--- TASK REQUIREMENTS ---
Once the line with "ATOM 81 C CA" is found in the entries below, print it and each following line exactly, stopping after the line with "ATOM 117 C C"; print nothing else.

[Collection entries]
────

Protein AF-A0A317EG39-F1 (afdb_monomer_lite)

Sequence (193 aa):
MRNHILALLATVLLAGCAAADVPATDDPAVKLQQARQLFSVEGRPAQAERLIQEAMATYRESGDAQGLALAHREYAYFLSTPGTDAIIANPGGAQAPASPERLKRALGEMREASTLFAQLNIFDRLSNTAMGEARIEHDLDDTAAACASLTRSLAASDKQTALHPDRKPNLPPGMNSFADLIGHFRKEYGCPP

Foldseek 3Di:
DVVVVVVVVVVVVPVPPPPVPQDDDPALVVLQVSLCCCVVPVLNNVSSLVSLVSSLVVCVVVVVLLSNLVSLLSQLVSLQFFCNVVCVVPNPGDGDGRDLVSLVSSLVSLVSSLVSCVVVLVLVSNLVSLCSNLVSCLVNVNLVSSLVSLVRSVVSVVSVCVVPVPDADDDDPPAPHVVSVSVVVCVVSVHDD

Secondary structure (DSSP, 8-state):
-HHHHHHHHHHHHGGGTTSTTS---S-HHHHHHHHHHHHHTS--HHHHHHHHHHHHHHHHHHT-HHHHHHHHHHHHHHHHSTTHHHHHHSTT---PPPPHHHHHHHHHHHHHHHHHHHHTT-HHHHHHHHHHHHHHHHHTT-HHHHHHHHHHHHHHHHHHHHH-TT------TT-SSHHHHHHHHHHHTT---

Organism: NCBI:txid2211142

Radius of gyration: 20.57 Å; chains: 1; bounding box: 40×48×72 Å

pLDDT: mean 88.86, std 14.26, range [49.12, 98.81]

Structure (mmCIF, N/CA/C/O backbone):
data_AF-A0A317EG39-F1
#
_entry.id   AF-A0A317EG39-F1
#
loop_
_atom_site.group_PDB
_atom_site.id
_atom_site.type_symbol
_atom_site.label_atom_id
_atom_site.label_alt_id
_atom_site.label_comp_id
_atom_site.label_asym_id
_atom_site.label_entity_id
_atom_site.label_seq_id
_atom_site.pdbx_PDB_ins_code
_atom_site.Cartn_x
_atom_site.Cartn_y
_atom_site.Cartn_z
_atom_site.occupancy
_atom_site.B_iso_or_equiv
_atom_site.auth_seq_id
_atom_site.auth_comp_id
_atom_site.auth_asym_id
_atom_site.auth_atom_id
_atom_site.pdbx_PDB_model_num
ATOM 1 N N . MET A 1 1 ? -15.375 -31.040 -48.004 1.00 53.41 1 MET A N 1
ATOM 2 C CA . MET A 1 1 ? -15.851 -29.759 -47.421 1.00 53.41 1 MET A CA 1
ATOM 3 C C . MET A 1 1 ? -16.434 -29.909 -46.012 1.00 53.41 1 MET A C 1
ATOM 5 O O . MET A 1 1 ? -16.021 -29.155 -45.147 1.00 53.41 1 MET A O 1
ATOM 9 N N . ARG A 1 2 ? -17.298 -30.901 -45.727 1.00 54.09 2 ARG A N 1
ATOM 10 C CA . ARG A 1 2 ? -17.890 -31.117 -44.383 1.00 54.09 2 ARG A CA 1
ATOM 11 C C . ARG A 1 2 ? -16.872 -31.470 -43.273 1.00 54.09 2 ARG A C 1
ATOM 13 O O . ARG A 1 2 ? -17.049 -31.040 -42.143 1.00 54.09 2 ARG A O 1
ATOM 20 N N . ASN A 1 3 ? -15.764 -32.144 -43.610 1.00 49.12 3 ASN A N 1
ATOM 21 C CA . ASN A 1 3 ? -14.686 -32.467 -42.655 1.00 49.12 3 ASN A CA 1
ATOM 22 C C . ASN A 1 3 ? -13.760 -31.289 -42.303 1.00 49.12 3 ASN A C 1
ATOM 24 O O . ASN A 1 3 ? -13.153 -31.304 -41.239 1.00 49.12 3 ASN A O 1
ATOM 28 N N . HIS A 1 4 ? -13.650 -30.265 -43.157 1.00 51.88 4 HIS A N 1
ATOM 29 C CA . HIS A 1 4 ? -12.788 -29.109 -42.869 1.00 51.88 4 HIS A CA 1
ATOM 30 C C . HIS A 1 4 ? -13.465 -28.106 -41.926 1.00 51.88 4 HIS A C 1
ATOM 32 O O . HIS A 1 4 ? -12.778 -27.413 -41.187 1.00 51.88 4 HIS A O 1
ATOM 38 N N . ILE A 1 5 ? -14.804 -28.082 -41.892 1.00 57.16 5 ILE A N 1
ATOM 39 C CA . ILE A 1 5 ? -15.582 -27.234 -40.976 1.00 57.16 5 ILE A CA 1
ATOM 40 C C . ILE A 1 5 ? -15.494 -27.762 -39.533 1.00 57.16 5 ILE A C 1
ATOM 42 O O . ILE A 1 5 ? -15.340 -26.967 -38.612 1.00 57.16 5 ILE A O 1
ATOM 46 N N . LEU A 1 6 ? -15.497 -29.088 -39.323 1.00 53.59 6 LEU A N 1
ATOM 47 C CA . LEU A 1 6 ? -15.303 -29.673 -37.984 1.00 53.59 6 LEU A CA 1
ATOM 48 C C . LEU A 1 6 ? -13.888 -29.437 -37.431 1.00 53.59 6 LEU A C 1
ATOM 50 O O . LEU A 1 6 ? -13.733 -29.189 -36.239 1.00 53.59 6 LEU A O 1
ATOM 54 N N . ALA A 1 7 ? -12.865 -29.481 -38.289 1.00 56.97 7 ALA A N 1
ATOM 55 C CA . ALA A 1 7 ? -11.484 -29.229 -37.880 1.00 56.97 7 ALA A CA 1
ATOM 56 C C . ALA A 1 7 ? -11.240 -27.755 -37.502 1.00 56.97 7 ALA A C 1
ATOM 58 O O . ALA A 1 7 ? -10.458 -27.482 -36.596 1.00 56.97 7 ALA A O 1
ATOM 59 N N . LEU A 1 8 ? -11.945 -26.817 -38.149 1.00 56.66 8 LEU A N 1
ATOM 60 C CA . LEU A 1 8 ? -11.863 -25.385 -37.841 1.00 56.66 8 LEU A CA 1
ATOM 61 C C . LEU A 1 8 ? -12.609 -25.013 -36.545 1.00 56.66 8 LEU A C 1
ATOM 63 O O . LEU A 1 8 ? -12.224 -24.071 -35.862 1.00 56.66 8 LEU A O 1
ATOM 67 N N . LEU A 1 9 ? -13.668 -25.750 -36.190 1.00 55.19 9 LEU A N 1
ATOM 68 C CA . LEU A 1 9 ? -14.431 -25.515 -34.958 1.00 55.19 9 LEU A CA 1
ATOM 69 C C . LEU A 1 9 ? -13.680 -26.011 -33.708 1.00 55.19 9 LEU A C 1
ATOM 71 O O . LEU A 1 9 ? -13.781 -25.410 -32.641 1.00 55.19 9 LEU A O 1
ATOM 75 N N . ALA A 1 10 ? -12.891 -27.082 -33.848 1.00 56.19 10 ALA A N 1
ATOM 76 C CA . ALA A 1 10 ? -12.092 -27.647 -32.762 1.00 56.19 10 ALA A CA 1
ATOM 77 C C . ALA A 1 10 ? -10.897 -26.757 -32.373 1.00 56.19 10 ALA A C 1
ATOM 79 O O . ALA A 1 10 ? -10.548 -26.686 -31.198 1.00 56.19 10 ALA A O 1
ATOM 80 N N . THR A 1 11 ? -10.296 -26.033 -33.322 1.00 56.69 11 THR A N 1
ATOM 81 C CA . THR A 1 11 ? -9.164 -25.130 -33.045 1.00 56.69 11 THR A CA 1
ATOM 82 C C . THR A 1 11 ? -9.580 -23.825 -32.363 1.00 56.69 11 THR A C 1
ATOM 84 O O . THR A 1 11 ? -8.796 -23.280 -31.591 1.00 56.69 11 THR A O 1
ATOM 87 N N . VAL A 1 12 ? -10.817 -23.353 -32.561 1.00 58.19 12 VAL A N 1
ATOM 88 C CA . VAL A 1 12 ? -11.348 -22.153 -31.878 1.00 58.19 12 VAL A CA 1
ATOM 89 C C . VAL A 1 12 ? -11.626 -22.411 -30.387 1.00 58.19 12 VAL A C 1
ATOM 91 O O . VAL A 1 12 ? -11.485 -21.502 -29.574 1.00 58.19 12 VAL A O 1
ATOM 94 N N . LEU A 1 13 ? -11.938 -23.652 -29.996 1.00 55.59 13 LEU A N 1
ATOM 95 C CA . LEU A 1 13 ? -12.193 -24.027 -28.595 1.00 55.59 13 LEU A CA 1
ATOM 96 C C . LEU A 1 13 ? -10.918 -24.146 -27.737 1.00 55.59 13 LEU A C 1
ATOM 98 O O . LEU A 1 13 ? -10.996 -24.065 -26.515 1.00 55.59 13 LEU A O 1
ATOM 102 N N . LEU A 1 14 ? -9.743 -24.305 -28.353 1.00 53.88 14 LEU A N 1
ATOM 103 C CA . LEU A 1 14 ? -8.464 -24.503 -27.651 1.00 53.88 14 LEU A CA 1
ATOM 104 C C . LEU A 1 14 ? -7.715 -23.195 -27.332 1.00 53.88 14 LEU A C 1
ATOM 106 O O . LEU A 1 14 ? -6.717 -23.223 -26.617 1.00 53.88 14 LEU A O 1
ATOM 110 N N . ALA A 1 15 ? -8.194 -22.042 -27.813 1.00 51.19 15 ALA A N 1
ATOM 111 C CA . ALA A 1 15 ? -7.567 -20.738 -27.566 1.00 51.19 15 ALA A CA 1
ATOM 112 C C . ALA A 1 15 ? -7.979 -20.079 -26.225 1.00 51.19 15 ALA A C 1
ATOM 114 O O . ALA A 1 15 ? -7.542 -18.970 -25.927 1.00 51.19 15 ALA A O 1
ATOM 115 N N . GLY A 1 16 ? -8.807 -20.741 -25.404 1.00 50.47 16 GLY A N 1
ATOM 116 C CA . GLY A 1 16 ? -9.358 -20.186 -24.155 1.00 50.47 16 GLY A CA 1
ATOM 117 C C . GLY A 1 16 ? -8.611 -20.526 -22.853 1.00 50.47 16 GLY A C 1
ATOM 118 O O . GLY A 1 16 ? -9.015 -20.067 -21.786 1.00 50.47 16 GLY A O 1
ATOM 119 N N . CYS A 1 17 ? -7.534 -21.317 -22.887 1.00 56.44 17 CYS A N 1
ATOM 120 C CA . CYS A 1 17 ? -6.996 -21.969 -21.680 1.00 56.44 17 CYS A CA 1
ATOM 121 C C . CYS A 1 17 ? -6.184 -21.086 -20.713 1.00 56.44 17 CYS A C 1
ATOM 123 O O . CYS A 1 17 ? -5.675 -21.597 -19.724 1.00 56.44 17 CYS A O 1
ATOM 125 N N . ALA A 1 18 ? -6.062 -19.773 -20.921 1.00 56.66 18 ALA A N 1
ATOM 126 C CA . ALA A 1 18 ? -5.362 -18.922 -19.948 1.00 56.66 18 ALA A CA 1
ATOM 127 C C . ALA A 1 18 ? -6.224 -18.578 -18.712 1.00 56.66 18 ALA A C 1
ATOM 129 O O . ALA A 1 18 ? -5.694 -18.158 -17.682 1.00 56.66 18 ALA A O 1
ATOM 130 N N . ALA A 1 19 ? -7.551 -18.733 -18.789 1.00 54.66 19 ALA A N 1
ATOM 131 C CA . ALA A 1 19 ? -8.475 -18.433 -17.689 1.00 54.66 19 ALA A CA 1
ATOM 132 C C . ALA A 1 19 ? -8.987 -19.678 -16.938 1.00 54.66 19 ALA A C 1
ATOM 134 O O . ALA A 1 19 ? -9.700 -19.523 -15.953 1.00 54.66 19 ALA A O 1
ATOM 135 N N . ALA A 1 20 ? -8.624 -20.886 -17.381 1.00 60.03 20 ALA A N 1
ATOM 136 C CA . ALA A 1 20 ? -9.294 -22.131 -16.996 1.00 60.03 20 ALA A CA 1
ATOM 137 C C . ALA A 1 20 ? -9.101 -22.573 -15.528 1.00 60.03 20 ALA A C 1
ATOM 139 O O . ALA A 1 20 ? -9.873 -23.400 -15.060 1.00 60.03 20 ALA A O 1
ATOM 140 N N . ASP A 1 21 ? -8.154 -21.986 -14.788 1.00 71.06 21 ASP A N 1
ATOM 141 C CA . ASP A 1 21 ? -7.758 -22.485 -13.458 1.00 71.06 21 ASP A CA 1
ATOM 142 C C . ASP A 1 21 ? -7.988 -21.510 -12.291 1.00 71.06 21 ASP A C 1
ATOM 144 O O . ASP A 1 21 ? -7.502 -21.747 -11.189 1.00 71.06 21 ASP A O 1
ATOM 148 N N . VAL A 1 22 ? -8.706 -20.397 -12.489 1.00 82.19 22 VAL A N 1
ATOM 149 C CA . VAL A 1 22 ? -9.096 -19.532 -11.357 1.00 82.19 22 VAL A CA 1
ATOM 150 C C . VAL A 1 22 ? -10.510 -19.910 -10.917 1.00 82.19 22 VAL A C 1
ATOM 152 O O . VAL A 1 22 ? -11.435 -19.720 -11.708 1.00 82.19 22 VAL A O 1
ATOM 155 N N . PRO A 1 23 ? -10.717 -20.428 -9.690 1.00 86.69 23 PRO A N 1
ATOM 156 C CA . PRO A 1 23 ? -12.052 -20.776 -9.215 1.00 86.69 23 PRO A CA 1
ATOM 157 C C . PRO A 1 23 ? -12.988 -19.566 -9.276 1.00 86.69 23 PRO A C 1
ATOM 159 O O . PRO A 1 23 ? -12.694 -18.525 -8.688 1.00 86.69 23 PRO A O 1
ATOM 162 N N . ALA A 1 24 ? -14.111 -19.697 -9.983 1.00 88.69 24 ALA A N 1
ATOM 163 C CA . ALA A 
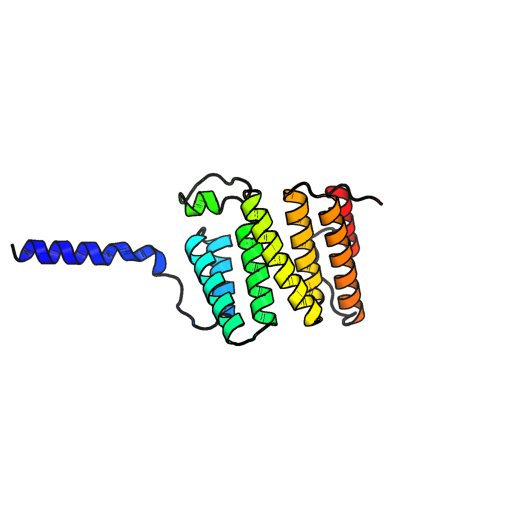1 24 ? -15.096 -18.627 -10.082 1.00 88.69 24 ALA A CA 1
ATOM 164 C C . ALA A 1 24 ? -15.701 -18.315 -8.703 1.00 88.69 24 ALA A C 1
ATOM 166 O O . ALA A 1 24 ? -15.982 -19.220 -7.916 1.00 88.69 24 ALA A O 1
ATOM 167 N N . THR A 1 25 ? -15.899 -17.031 -8.418 1.00 93.44 25 THR A N 1
ATOM 168 C CA . THR A 1 25 ? -16.496 -16.557 -7.169 1.00 93.44 25 THR A CA 1
ATOM 169 C C . THR A 1 25 ? -17.144 -15.193 -7.375 1.00 93.44 25 THR A C 1
ATOM 171 O O . THR A 1 25 ? -16.604 -14.336 -8.081 1.00 93.44 25 THR A O 1
ATOM 174 N N . ASP A 1 26 ? -18.275 -14.971 -6.714 1.00 93.38 26 ASP A N 1
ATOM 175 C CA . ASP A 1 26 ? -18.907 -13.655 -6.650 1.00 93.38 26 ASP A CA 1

────

--- RESULT FOR THIS EXERCISE ---
ATOM 81 C CA . THR A 1 11 ? -9.164 -25.130 -33.045 1.00 56.69 11 THR A CA 1
ATOM 82 C C . THR A 1 11 ? -9.580 -23.825 -32.363 1.00 56.69 11 THR A C 1
ATOM 84 O O . THR A 1 11 ? -8.796 -23.280 -31.591 1.00 56.69 11 THR A O 1
ATOM 87 N N . VAL A 1 12 ? -10.817 -23.353 -32.561 1.00 58.19 12 VAL A N 1
ATOM 88 C CA . VAL A 1 12 ? -11.348 -22.153 -31.878 1.00 58.19 12 VAL A CA 1
ATOM 89 C C . VAL A 1 12 ? -11.626 -22.411 -30.387 1.00 58.19 12 VAL A C 1
ATOM 91 O O . VAL A 1 12 ? -11.485 -21.502 -29.574 1.00 58.19 12 VAL A O 1
ATOM 94 N N . LEU A 1 13 ? -11.938 -23.652 -29.996 1.00 55.59 13 LEU A N 1
ATOM 95 C CA . LEU A 1 13 ? -12.193 -24.027 -28.595 1.00 55.59 13 LEU A CA 1
ATOM 96 C C . LEU A 1 13 ? -10.918 -24.146 -27.737 1.00 55.59 13 LEU A C 1
ATOM 98 O O . LEU A 1 13 ? -10.996 -24.065 -26.515 1.00 55.59 13 LEU A O 1
ATOM 102 N N . LEU A 1 14 ? -9.743 -24.305 -28.353 1.00 53.88 14 LEU A N 1
ATOM 103 C CA . LEU A 1 14 ? -8.464 -24.503 -27.651 1.00 53.88 14 LEU A CA 1
ATOM 104 C C . LEU A 1 14 ? -7.715 -23.195 -27.332 1.00 53.88 14 LEU A C 1
ATOM 106 O O . LEU A 1 14 ? -6.717 -23.223 -26.617 1.00 53.88 14 LEU A O 1
ATOM 110 N N . ALA A 1 15 ? -8.194 -22.042 -27.813 1.00 51.19 15 ALA A N 1
ATOM 111 C CA . ALA A 1 15 ? -7.567 -20.738 -27.566 1.00 51.19 15 ALA A CA 1
ATOM 112 C C . ALA A 1 15 ? -7.979 -20.079 -26.225 1.00 51.19 15 ALA A C 1
ATOM 114 O O . ALA A 1 15 ? -7.542 -18.970 -25.927 1.00 51.19 15 ALA A O 1
ATOM 115 N N . GLY A 1 16 ? -8.807 -20.741 -25.404 1.00 50.47 16 GLY A N 1
ATOM 116 C CA . GLY A 1 16 ? -9.358 -20.186 -24.155 1.00 50.47 16 GLY A CA 1
ATOM 117 C C . GLY A 1 16 ? -8.611 -20.526 -22.853 1.00 50.47 16 GLY A C 1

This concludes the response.